Xiaoyan Zhou,Adam S. Williams,Francisco R. Ortega
DOI: https://doi.org/10.1145/3562939.3565637
2022-07-26
Abstract:As augmented reality technology and hardware become more mature and affordable, researchers have been exploring more intuitive and discoverable interaction techniques for immersive environments. In this paper, we investigate multimodal interaction for 3D object manipulation in a multi-object virtual environment. To identify the user-defined gestures, we conducted an elicitation study involving 24 participants for 22 referents with an augmented reality headset. It yielded 528 proposals and generated a winning gesture set with 25 gestures after binning and ranking all gesture proposals. We found that for the same task, the same gesture was preferred for both one and two object manipulation, although both hands were used in the two object scenario. We presented the gestures and speech results, and the differences compared to similar studies in a single object virtual environment. The study also explored the association between speech expressions and gesture stroke during object manipulation, which could improve the recognizer efficiency in augmented reality headsets.
Human-Computer Interaction
What problem does this paper attempt to address?

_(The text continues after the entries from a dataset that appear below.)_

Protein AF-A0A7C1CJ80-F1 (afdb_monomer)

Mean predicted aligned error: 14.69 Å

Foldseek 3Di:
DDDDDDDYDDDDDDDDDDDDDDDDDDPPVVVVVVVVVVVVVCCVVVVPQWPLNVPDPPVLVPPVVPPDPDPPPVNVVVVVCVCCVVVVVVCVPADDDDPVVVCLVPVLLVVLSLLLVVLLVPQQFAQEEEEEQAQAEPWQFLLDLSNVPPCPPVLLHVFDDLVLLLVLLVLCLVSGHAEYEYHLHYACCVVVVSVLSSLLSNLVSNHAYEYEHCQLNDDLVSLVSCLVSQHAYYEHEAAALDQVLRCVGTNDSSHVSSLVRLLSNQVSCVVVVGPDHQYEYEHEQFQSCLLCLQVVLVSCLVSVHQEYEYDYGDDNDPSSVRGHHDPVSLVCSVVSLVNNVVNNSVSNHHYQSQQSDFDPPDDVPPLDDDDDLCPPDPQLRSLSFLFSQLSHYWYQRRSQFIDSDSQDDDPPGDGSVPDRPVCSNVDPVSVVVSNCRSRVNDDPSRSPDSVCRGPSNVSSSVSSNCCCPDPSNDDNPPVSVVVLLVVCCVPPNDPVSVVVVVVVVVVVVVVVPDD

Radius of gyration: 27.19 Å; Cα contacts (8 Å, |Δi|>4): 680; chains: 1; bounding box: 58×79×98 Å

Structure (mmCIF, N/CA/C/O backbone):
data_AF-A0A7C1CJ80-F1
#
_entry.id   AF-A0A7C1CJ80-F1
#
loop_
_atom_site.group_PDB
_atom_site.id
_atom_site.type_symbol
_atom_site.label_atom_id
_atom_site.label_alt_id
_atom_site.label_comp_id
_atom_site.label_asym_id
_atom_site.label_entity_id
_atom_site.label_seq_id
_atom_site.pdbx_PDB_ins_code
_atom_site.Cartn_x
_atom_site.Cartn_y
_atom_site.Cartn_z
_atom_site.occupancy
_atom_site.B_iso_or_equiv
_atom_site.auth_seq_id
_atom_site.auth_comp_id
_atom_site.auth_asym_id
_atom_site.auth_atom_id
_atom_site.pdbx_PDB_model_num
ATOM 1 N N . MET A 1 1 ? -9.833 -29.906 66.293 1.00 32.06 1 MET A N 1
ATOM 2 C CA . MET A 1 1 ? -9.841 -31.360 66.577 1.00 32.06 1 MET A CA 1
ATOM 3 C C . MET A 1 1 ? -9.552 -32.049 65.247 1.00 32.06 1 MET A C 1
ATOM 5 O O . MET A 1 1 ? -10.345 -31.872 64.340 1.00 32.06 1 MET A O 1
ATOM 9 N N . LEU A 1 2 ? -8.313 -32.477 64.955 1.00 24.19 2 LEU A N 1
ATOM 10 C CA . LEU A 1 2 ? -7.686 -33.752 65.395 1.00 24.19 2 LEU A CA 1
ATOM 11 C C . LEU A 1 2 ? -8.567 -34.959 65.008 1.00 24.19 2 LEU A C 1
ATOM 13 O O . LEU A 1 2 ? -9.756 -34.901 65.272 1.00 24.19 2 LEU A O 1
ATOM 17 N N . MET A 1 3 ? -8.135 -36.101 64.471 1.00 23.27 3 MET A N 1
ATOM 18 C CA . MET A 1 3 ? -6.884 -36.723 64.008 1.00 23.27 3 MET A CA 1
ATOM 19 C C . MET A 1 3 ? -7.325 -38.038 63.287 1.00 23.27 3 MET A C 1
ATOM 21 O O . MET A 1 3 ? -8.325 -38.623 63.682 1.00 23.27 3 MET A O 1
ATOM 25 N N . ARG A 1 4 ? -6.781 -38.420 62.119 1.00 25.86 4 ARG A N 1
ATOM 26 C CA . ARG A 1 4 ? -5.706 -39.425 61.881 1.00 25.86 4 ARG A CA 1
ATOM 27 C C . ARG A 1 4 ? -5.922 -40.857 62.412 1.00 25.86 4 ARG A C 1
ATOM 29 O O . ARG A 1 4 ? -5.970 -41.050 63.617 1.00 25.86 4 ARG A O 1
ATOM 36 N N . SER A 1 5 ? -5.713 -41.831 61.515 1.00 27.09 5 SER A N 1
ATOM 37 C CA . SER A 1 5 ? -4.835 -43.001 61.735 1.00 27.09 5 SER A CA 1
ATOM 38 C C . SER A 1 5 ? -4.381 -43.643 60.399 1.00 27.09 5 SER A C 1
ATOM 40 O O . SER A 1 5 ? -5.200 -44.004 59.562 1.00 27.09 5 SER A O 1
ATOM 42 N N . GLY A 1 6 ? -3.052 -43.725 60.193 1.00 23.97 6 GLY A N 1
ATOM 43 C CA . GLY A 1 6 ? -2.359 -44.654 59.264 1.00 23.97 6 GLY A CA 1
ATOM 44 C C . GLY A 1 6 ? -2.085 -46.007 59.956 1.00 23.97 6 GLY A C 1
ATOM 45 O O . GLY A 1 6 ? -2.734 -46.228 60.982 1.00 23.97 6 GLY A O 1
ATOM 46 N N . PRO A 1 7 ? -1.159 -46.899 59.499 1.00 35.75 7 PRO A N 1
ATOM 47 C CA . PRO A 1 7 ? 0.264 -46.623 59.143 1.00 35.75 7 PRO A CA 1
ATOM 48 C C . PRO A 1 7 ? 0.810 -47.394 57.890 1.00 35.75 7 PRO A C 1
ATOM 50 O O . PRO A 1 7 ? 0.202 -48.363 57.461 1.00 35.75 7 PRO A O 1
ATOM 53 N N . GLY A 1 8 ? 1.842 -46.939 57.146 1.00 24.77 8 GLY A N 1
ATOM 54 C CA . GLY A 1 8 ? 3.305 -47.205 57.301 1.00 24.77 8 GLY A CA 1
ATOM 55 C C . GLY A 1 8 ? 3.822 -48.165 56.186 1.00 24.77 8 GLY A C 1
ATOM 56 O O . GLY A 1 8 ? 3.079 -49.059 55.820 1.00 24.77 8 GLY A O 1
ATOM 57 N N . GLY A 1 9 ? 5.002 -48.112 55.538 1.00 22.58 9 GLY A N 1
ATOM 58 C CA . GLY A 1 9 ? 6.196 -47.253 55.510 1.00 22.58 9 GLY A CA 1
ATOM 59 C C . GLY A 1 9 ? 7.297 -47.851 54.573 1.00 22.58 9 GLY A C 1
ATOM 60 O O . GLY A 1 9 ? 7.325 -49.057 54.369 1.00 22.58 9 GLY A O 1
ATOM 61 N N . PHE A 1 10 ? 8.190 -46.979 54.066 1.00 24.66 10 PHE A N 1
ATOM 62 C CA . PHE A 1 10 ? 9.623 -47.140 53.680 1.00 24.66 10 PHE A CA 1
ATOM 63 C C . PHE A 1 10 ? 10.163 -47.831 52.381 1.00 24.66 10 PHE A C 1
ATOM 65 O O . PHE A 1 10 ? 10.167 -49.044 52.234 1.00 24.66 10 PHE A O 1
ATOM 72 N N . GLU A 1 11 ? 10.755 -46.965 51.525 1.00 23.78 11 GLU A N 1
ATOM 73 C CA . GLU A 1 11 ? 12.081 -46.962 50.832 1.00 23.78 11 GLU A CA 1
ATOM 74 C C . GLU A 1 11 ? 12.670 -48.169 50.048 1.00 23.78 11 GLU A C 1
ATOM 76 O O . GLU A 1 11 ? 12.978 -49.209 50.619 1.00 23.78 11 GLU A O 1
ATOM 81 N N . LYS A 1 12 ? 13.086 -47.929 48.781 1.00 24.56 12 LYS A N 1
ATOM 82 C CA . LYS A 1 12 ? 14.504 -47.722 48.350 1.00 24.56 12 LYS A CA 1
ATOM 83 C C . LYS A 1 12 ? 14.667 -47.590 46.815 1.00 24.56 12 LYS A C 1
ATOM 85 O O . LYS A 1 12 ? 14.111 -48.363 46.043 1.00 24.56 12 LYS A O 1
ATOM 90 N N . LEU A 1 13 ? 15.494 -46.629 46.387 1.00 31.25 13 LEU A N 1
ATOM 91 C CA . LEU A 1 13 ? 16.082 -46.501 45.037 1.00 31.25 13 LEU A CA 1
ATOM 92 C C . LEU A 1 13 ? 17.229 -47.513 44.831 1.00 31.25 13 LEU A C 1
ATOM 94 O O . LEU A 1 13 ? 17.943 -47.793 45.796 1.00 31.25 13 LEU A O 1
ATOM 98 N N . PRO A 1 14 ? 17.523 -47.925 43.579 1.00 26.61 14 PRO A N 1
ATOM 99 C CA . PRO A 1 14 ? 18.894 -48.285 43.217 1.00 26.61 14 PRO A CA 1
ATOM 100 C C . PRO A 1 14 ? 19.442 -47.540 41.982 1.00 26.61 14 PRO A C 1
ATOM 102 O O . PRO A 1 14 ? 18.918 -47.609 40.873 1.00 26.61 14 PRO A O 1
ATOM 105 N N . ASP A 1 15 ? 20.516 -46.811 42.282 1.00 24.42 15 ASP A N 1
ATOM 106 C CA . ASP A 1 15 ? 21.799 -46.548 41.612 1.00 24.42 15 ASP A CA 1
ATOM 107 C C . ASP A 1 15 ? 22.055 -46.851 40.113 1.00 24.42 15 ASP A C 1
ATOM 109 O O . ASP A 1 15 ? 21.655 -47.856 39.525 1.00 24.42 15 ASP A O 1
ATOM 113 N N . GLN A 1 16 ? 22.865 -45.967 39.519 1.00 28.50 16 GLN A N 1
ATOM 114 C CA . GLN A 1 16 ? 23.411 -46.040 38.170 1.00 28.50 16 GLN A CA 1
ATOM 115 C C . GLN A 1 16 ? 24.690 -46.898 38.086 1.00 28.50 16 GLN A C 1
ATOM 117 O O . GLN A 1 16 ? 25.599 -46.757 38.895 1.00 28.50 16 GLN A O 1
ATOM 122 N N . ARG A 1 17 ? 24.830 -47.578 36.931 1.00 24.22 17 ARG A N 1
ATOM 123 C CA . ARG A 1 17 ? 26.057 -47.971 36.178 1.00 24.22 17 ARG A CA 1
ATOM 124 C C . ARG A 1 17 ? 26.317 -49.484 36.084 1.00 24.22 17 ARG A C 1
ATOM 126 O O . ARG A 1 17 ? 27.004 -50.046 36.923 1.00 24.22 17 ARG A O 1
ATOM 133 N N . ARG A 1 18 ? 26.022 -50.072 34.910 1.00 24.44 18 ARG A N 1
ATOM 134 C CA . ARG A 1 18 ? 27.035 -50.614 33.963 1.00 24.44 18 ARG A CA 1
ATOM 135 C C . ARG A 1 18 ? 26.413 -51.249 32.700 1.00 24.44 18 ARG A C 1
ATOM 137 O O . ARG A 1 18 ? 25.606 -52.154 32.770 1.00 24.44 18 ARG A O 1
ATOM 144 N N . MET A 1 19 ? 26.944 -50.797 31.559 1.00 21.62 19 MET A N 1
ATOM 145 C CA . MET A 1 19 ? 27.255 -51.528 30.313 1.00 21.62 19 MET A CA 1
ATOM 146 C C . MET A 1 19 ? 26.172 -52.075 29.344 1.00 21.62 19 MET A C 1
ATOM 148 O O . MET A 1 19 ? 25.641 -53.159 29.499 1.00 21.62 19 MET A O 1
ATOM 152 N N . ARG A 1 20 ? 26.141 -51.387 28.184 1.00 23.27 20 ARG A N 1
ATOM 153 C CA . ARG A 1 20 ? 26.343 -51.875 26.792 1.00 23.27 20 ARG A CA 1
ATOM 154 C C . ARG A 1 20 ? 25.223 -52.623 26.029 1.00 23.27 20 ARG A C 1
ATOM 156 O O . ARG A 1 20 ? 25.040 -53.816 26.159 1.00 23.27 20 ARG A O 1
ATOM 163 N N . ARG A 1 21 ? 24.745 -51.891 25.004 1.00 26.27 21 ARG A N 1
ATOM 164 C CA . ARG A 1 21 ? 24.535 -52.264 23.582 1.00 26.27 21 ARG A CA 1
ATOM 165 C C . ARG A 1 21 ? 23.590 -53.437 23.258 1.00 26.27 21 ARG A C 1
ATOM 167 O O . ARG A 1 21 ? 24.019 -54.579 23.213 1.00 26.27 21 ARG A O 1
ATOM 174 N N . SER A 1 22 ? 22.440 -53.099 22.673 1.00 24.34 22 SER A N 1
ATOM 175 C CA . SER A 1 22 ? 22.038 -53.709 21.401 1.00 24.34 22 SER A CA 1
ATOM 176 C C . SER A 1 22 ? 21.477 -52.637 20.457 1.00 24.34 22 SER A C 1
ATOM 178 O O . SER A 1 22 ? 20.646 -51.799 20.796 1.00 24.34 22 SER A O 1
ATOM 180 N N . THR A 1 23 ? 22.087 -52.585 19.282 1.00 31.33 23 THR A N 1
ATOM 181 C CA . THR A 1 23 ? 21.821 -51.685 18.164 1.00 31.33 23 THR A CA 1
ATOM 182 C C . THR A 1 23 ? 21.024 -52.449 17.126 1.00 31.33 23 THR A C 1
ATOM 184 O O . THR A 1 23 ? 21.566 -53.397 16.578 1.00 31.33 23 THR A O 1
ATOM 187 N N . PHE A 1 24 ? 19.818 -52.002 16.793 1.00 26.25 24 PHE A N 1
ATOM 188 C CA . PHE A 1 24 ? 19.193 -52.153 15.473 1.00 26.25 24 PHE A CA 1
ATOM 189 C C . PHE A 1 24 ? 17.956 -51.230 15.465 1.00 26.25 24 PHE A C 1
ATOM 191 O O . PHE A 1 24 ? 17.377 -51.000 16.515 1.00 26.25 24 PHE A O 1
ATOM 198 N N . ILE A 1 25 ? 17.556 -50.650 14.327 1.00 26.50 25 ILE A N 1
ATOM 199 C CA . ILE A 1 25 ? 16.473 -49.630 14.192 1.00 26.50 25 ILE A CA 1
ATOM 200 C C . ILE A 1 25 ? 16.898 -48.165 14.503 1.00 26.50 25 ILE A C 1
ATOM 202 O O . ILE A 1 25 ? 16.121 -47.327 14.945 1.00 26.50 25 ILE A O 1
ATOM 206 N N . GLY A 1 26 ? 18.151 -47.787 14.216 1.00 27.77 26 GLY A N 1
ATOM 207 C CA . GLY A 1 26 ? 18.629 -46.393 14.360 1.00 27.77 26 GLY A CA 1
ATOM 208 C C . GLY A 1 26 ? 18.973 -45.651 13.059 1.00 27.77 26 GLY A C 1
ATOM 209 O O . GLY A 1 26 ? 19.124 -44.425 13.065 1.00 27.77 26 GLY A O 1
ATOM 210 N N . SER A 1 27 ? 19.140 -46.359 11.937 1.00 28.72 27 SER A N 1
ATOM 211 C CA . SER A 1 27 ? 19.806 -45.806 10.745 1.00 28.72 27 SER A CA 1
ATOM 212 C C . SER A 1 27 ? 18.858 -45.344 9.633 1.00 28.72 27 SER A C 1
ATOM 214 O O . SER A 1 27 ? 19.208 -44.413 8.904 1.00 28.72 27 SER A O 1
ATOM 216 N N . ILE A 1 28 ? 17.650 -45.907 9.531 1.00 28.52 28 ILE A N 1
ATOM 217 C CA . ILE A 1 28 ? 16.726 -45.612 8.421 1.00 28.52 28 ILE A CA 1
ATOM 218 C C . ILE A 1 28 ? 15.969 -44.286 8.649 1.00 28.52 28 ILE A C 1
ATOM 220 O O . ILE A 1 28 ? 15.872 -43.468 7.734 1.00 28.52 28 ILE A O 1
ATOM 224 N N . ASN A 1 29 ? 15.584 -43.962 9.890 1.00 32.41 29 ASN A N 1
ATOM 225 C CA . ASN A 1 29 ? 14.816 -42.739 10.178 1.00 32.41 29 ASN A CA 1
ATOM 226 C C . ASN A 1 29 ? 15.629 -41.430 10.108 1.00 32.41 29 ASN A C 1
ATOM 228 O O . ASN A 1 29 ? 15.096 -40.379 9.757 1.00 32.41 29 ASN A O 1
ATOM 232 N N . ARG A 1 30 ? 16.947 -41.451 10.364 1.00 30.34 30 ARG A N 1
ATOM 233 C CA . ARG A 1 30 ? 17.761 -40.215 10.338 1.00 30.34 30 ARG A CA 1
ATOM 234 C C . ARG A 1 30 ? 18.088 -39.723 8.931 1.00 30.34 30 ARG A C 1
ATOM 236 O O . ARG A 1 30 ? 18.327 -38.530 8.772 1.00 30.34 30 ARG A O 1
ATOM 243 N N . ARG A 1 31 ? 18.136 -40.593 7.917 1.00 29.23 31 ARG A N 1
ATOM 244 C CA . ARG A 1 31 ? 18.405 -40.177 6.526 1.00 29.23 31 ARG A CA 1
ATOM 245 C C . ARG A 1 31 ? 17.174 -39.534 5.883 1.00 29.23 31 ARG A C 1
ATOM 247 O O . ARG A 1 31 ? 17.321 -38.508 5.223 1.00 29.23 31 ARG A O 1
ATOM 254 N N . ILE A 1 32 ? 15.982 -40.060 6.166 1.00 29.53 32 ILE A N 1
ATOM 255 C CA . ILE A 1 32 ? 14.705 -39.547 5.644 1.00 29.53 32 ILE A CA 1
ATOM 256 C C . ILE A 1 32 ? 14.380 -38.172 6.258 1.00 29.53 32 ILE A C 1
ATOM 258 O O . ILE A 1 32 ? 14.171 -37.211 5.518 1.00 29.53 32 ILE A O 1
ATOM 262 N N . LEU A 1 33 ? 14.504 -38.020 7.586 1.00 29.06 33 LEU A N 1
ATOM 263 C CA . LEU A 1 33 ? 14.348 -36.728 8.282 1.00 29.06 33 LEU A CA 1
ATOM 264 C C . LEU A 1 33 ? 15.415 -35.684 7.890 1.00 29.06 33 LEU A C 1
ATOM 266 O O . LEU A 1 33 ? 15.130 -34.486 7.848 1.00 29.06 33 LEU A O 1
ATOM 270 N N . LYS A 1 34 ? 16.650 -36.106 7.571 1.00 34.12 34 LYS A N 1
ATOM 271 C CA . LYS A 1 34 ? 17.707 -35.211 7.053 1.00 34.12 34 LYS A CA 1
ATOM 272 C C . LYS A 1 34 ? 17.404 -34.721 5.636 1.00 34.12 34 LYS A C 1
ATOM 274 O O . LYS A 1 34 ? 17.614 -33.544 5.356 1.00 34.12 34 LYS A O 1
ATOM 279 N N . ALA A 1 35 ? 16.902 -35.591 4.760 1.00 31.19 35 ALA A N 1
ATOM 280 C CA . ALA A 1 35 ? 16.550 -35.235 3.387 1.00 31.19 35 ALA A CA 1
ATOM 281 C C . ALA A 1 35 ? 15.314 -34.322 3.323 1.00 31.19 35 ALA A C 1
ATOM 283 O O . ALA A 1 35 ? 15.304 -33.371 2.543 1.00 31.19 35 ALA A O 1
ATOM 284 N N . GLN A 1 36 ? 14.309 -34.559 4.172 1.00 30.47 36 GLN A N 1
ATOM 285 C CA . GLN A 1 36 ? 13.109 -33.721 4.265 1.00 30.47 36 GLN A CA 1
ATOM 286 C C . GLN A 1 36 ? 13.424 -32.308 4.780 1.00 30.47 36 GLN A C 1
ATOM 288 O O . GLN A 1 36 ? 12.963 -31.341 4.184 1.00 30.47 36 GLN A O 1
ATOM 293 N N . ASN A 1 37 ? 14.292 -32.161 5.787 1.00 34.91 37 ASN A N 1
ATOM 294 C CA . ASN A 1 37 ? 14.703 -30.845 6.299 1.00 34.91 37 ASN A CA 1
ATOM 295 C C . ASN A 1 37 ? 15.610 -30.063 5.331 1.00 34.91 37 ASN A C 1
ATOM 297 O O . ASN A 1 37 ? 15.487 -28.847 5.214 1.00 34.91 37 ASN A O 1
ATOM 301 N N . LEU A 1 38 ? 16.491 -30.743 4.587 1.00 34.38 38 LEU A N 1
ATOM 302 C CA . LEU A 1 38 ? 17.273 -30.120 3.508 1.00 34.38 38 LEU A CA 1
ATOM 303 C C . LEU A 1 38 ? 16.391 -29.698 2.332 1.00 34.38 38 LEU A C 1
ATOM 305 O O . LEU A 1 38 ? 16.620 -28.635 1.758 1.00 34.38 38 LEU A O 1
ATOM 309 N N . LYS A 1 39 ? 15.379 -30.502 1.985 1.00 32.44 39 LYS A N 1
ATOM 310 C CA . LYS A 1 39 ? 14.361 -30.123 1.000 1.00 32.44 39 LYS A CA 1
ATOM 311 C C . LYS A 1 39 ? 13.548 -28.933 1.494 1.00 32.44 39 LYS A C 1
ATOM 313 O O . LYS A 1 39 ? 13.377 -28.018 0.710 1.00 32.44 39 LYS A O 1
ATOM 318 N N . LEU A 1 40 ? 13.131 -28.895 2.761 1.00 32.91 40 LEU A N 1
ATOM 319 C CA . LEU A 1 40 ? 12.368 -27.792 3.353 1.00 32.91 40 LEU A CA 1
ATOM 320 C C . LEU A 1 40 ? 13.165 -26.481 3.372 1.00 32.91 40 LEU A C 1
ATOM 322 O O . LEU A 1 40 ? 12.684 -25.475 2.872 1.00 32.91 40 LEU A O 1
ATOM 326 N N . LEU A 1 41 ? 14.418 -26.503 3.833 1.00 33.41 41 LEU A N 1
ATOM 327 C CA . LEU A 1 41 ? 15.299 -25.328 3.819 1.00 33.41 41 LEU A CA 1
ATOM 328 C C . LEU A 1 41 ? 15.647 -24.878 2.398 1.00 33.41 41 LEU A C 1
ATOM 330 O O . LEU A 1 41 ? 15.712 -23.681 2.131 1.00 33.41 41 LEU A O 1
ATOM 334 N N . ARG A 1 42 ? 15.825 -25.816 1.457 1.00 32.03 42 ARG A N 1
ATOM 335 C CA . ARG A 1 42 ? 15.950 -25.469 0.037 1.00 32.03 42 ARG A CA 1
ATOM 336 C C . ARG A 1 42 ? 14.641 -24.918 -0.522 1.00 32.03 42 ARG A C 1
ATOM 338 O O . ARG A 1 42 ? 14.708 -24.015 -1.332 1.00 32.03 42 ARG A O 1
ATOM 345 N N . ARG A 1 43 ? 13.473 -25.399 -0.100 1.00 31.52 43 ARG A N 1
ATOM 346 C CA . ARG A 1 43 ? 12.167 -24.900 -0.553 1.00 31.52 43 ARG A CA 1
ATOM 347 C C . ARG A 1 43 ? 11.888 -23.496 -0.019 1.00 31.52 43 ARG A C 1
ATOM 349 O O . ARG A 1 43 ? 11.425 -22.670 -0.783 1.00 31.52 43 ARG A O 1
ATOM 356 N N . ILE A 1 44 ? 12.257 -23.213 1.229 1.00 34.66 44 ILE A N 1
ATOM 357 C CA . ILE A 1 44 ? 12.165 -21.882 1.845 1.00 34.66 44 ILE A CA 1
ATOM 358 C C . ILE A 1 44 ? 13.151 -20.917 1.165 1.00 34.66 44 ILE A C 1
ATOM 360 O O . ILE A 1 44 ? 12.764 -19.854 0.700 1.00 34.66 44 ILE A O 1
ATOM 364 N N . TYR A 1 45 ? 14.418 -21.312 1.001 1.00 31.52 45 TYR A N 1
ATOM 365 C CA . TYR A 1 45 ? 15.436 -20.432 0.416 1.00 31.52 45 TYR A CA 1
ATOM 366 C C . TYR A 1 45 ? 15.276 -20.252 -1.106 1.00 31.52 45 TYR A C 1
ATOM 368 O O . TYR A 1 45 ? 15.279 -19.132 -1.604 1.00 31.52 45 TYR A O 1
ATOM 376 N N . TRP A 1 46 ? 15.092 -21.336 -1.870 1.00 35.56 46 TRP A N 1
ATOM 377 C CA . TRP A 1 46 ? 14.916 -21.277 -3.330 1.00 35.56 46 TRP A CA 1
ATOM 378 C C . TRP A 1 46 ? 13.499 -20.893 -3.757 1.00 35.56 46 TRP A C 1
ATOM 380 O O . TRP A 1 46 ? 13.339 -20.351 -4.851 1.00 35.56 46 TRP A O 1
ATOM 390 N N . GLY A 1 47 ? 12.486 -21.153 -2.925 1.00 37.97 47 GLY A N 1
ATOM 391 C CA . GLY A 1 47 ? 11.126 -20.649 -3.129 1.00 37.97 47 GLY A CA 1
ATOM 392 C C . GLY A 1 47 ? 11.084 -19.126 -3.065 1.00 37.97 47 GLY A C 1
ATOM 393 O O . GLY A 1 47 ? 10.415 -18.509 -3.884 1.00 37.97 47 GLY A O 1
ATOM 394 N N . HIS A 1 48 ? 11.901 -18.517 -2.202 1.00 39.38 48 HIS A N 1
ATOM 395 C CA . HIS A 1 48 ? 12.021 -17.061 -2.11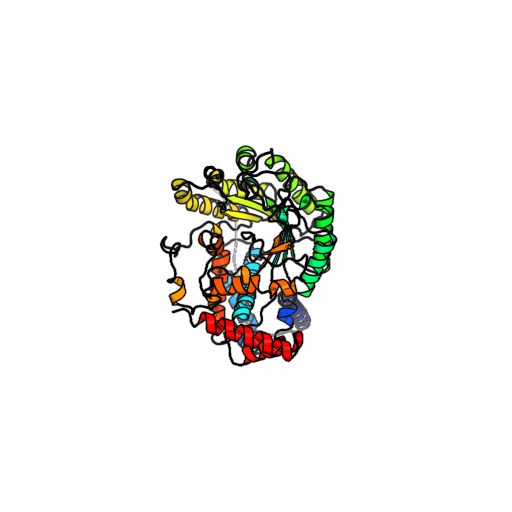5 1.00 39.38 48 HIS A CA 1
ATOM 396 C C . HIS A 1 48 ? 13.027 -16.459 -3.117 1.00 39.38 48 HIS A C 1
ATOM 398 O O . HIS A 1 48 ? 12.879 -15.293 -3.475 1.00 39.38 48 HIS A O 1
AT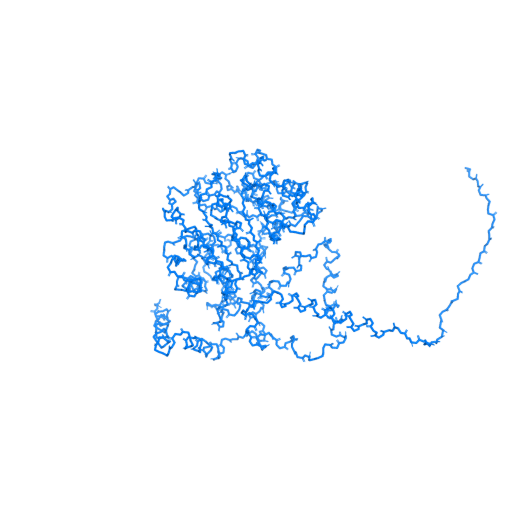OM 404 N N . CYS A 1 49 ? 13.967 -17.233 -3.686 1.00 38.47 49 CYS A N 1
ATOM 405 C CA . CYS A 1 49 ? 14.918 -16.724 -4.692 1.00 38.47 49 CYS A CA 1
ATOM 406 C C . CYS A 1 49 ? 14.308 -16.474 -6.089 1.00 38.47 49 CYS A C 1
ATOM 408 O O . CYS A 1 49 ? 13.857 -17.414 -6.758 1.00 38.47 49 CYS A O 1
ATOM 410 N N . SER A 1 50 ? 14.339 -15.216 -6.540 1.00 47.09 50 SER A N 1
ATOM 411 C CA . SER A 1 50 ? 13.893 -14.724 -7.858 1.00 47.09 50 SER A CA 1
ATOM 412 C C . SER A 1 50 ? 14.656 -15.326 -9.031 1.00 47.09 50 SER A C 1
ATOM 414 O O . SER A 1 50 ? 15.796 -15.745 -8.844 1.00 47.09 50 SER A O 1
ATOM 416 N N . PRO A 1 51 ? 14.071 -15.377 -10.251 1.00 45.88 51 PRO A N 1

The problem that this paper attempts to solve is how to design an intuitive and easy - to - discover multimodal gesture + voice interaction technology in a multi - object augmented reality environment. Specifically, the research focuses on the following key issues: 1. **Performance of multimodal interaction in multi - object virtual environments**: The research explores whether multimodal interaction (especially the combination of gestures and voice) is different from the interaction in a single - object environment when there are multiple objects in the environment. 2. **Impact of multi - object environments on user - proposed gestures and voices**: The research analyzes whether the interaction gestures and voice commands proposed by users in a multi - object environment are significantly different from those in a single - object environment. 3. **Gestures preferred by users in multi - object manipulation**: The research investigates whether users are more inclined to use both hands when manipulating multiple objects, and how these gestures are different from those in single - object manipulation. 4. **Association between voice expressions and gesture actions**: The research explores the association between the voice expressions used by users and their gesture actions during object manipulation, which helps to improve the efficiency of the recognition system in augmented reality headsets. Through the exploration of these issues, the research aims to understand the characteristics of multimodal interaction in multi - object virtual environments and provide guidance for future designs.